-- Collected data entries --
|---|

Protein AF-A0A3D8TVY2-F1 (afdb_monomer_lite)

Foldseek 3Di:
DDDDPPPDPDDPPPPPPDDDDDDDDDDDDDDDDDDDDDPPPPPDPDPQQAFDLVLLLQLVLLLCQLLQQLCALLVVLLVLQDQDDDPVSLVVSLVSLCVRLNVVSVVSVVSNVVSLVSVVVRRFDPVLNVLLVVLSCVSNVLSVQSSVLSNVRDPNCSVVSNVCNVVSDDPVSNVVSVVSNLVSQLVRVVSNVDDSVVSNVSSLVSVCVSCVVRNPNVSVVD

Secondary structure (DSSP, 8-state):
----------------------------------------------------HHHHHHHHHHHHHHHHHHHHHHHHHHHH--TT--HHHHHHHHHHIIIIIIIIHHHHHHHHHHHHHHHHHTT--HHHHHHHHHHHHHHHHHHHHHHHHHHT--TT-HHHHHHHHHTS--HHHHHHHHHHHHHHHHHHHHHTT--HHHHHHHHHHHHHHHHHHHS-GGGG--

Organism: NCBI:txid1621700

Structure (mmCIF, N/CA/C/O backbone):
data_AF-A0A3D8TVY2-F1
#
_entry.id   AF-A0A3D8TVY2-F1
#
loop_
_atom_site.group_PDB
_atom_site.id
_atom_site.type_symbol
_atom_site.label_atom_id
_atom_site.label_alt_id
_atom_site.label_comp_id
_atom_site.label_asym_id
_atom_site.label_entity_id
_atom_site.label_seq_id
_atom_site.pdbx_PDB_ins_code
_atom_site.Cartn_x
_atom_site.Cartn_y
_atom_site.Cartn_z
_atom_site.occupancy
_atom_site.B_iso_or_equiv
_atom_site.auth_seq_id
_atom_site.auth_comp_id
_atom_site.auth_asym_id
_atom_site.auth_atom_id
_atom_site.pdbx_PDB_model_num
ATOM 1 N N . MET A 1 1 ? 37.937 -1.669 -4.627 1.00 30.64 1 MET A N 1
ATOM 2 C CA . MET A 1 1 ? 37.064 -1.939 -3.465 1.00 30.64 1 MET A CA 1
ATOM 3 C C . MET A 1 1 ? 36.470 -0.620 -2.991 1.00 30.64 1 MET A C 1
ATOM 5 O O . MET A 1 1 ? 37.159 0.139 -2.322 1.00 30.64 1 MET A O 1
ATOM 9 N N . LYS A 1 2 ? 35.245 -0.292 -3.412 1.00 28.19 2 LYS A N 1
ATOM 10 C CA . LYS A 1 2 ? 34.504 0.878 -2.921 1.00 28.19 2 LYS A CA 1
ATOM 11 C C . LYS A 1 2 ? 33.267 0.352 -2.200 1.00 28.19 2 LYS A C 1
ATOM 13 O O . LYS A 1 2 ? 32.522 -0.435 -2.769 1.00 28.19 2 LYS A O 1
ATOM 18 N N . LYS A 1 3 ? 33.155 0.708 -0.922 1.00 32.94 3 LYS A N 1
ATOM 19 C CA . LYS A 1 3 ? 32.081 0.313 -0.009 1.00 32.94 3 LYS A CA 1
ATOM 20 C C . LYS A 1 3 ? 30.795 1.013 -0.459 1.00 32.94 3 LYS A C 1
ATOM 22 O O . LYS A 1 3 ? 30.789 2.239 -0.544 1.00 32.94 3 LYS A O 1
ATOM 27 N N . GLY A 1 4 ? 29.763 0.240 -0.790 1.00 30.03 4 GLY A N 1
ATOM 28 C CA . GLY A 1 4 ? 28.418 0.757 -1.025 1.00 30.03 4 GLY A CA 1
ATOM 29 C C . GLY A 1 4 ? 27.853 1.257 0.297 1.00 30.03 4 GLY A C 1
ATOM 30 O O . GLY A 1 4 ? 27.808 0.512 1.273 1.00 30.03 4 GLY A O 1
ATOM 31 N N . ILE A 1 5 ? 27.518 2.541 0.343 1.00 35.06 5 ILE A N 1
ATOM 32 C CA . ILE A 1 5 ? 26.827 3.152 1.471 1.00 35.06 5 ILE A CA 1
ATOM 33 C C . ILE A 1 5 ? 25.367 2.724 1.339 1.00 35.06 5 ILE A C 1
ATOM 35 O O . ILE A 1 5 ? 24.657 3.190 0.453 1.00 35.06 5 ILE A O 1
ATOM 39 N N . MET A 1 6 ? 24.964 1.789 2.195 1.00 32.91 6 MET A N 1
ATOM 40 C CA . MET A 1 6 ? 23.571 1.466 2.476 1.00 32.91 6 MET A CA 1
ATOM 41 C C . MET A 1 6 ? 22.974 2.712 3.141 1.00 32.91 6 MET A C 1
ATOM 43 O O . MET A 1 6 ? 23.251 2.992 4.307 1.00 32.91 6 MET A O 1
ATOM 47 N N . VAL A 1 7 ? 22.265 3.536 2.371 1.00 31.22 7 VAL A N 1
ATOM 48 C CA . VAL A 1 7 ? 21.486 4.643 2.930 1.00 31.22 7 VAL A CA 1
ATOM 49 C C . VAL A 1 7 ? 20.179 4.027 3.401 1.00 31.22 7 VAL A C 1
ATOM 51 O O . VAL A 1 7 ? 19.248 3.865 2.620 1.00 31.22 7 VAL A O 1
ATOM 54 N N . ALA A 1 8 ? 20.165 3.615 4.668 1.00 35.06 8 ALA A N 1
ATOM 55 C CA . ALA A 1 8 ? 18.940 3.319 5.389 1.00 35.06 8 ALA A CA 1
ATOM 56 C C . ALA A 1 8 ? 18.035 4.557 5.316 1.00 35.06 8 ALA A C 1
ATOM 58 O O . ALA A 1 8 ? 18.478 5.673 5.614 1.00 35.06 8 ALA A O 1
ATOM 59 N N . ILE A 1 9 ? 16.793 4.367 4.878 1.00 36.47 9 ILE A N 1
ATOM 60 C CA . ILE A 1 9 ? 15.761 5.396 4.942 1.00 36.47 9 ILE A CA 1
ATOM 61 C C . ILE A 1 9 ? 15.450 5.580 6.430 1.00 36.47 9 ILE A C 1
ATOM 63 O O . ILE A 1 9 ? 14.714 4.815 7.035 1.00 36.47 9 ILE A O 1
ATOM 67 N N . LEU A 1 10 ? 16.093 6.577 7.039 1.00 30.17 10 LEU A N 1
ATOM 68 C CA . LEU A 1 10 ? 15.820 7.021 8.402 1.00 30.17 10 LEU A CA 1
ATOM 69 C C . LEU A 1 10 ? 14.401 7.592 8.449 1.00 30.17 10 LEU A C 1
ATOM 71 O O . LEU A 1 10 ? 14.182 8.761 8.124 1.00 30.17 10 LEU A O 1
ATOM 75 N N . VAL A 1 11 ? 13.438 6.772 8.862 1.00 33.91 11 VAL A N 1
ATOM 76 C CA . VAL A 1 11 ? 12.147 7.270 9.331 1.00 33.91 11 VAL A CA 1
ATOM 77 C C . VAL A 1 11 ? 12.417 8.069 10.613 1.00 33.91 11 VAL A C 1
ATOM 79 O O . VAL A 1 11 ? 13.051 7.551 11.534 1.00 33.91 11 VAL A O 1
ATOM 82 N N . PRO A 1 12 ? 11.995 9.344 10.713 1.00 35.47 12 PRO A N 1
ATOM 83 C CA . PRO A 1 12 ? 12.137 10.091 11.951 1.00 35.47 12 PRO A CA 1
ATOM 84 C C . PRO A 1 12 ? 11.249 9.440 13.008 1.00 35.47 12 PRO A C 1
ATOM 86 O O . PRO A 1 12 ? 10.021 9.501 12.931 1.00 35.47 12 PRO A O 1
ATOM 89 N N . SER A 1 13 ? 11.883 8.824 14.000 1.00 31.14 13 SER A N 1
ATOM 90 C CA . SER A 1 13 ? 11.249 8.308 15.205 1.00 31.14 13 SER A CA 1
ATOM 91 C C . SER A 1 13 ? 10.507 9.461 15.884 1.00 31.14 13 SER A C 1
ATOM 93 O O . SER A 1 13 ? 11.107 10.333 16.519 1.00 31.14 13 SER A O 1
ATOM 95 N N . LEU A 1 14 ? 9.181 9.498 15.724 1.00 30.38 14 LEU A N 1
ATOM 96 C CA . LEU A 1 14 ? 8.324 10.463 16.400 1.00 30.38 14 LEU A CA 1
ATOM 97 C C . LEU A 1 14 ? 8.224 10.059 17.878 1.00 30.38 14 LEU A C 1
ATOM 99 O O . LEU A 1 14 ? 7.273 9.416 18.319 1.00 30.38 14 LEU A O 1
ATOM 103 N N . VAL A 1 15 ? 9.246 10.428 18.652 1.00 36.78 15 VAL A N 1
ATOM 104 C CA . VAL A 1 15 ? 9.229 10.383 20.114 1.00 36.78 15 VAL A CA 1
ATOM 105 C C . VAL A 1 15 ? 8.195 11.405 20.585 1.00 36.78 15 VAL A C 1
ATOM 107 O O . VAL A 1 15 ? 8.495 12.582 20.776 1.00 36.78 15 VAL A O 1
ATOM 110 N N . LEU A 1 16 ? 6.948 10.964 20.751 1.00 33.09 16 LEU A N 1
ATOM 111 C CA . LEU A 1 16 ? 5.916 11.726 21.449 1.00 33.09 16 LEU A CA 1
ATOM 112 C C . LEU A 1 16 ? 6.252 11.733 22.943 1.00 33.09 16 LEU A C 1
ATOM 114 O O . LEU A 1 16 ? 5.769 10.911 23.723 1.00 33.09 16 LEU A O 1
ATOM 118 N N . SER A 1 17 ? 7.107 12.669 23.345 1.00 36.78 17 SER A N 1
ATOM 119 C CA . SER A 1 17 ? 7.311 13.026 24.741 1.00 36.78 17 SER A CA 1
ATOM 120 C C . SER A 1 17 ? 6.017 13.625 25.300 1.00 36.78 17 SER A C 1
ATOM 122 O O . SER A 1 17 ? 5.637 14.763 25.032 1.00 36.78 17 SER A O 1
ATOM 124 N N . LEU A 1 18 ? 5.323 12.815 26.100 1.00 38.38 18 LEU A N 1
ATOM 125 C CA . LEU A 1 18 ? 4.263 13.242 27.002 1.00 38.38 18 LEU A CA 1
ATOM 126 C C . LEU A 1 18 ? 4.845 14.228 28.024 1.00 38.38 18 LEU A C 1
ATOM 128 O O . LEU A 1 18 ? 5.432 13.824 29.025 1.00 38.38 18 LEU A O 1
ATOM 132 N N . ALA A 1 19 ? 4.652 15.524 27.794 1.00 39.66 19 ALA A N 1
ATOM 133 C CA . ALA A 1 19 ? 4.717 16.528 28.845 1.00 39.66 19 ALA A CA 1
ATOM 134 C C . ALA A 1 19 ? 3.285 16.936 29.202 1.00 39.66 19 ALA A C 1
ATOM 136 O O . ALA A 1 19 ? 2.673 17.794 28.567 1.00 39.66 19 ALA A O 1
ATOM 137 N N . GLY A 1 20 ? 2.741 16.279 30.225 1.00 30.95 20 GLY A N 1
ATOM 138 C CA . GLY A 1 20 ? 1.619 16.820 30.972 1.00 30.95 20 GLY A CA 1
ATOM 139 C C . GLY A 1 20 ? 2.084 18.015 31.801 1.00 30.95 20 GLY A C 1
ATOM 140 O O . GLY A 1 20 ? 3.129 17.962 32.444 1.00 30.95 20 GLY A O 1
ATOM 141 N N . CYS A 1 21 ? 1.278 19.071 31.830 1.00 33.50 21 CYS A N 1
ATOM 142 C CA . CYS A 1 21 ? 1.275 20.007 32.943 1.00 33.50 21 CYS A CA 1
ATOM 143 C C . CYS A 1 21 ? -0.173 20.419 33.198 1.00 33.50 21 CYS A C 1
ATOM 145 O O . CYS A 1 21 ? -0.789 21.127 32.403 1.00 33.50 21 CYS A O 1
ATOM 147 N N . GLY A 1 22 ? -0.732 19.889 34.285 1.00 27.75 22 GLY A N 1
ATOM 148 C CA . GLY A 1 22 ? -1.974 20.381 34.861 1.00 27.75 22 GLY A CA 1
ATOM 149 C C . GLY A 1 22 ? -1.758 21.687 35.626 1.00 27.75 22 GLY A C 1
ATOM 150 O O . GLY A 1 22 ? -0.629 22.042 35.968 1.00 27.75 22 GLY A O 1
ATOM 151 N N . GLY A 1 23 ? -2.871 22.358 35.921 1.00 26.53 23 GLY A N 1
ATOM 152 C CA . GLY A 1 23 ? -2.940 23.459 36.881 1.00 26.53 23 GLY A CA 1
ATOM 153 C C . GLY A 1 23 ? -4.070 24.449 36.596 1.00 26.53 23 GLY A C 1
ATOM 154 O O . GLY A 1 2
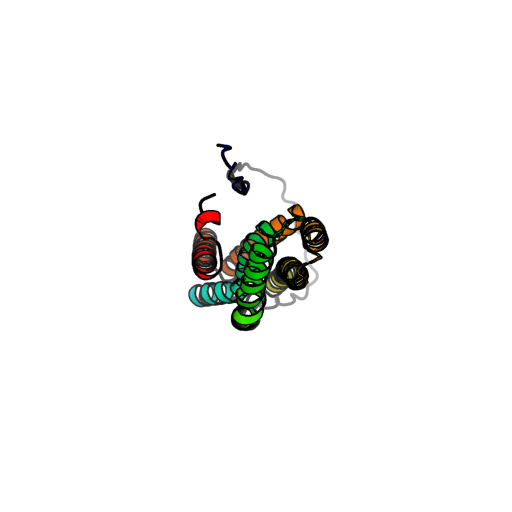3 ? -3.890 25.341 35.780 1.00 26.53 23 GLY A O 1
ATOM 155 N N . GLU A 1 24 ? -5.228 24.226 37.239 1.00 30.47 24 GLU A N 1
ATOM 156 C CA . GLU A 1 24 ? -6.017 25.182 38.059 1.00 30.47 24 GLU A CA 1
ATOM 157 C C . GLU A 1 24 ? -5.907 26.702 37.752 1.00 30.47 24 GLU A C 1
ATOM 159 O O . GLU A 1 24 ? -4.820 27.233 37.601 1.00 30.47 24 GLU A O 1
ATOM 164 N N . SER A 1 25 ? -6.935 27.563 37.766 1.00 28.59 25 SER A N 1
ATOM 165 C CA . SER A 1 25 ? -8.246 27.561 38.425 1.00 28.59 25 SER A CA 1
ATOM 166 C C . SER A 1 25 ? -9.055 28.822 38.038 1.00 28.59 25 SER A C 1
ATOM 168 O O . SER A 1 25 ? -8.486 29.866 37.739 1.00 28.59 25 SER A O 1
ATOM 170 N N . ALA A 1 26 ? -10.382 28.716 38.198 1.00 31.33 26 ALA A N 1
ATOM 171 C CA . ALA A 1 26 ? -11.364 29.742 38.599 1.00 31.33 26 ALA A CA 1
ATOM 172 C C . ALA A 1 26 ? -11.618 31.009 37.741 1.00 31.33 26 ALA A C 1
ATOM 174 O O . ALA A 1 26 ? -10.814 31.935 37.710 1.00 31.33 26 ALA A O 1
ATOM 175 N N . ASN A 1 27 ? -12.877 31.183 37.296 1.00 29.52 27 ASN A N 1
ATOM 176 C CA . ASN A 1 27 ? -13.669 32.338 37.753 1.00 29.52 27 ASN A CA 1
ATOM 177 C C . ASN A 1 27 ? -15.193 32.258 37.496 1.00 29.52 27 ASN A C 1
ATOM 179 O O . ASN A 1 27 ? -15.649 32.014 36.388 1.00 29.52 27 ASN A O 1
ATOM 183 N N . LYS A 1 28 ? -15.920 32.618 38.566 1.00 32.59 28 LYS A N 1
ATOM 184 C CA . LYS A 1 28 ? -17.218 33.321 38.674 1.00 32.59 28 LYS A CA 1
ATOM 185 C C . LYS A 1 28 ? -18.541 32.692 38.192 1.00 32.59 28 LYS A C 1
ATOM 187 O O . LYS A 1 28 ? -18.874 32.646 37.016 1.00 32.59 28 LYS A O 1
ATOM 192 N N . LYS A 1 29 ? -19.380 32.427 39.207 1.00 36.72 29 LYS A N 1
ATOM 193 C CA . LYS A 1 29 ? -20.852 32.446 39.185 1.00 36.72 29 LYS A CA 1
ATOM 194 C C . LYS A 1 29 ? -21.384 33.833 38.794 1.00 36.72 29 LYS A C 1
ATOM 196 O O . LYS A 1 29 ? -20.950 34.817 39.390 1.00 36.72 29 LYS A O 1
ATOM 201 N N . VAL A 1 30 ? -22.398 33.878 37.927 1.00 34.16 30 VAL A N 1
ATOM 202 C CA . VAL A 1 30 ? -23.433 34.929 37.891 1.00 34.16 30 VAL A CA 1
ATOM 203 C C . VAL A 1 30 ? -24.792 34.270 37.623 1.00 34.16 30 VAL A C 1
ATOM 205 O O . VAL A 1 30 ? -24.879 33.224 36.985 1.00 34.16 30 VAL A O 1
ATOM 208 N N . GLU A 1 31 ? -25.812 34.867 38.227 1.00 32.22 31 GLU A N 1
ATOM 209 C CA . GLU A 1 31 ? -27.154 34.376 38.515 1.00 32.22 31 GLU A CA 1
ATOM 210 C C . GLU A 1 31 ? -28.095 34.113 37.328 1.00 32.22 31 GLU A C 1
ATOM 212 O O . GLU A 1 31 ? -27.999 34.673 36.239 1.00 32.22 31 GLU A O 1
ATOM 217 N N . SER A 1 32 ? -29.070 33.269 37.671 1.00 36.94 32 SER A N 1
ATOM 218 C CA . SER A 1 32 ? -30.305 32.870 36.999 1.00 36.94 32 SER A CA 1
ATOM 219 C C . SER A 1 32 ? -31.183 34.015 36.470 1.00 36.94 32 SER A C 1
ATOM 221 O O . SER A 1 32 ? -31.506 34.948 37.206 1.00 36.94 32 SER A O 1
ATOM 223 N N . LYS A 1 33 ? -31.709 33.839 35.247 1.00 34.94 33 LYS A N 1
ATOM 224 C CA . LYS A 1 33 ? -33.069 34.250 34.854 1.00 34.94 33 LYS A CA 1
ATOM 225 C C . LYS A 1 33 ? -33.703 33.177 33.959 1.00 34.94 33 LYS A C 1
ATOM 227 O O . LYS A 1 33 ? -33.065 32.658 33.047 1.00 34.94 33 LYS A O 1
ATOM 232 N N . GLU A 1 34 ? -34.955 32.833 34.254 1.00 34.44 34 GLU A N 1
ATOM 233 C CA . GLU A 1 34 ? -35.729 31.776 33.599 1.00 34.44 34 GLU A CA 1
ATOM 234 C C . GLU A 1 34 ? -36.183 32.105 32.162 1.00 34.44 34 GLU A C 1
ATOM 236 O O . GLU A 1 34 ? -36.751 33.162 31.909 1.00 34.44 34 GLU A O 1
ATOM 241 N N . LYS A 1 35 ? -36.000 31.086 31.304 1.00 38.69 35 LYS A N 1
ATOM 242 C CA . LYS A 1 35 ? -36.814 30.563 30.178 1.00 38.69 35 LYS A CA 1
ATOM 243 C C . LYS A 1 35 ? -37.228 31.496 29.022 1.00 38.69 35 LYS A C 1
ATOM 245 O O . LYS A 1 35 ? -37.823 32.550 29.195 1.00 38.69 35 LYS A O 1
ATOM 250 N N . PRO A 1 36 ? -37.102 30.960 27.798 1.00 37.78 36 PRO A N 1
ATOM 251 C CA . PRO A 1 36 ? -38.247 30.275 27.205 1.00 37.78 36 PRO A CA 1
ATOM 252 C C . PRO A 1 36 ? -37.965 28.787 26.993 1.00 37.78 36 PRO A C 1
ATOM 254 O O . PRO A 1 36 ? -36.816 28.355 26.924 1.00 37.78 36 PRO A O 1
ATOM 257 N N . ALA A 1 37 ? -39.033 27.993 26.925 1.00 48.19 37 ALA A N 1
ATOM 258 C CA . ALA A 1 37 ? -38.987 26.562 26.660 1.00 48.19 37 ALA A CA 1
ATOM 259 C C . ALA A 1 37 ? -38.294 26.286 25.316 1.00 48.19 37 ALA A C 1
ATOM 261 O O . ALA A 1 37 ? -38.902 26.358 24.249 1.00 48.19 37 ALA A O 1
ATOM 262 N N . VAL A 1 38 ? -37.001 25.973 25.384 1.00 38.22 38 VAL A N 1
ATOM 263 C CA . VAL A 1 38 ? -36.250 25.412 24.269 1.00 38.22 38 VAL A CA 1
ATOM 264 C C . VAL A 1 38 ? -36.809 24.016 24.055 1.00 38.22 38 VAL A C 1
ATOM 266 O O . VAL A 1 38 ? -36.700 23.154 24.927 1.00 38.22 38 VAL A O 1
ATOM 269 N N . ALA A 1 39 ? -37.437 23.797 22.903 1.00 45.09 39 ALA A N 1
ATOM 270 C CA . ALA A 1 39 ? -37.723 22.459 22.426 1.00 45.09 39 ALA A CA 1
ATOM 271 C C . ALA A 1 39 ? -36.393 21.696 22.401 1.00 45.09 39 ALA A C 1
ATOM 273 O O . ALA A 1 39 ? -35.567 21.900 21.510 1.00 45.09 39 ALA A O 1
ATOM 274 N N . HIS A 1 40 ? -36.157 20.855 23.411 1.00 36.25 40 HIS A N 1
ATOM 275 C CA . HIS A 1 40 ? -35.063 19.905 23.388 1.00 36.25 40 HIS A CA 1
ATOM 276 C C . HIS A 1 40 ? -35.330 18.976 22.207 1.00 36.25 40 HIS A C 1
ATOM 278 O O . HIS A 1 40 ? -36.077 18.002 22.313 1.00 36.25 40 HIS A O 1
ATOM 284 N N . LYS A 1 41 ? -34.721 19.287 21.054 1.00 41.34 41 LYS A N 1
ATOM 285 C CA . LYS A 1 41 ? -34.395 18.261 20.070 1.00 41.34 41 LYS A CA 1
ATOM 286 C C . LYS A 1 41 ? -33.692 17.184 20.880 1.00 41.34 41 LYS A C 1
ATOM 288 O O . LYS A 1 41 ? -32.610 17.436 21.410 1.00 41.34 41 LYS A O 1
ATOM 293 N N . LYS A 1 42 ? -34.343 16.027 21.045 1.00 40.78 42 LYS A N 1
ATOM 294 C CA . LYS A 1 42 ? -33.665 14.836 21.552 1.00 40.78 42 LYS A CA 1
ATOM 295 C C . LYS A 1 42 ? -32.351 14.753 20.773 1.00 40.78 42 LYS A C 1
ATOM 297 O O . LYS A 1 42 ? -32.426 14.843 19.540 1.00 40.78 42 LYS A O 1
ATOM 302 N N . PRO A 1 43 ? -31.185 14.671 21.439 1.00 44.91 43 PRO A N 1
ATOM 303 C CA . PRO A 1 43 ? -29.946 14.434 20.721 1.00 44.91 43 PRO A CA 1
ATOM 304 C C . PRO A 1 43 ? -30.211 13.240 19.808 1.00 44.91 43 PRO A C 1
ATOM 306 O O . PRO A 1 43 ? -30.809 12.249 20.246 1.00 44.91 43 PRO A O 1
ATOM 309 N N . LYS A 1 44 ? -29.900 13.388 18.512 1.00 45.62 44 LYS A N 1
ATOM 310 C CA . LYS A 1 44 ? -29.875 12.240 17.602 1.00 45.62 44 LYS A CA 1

|---|

-- ASSIGNMENT --
When you reach the line containing "ATOM 103 N N" in the data above, start copying exactly, and stop after the line containing "ATOM 120 C C".

-- ANSWER SECTION --
ATOM 103 N N . VAL A 1 15 ? 9.246 10.428 18.652 1.00 36.78 15 VAL A N 1
ATOM 104 C CA . VAL A 1 15 ? 9.229 10.383 20.114 1.00 36.78 15 VAL A CA 1
ATOM 105 C C . VAL A 1 15 ? 8.195 11.405 20.585 1.00 36.78 15 VAL A C 1
ATOM 107 O O . VAL A 1 15 ? 8.495 12.582 20.776 1.00 36.78 15 VAL A O 1
ATOM 110 N N . LEU A 1 16 ? 6.948 10.964 20.751 1.00 33.09 16 LEU A N 1
ATOM 111 C CA . LEU A 1 16 ? 5.916 11.726 21.449 1.00 33.09 16 LEU A CA 1
ATOM 112 C C . LEU A 1 16 ? 6.252 11.733 22.943 1.00 33.09 16 LEU A C 1
ATOM 114 O O . LEU A 1 16 ? 5.769 10.911 23.723 1.00 33.09 16 LEU A O 1
ATOM 118 N N . SER A 1 17 ? 7.107 12.669 23.345 1.00 36.78 17 SER A N 1
ATOM 119 C CA . SER A 1 17 ? 7.311 13.026 24.741 1.00 36.78 17 SER A CA 1
ATOM 120 C C . SER A 1 17 ? 6.017 13.625 25.300 1.00 36.78 17 SER A C 1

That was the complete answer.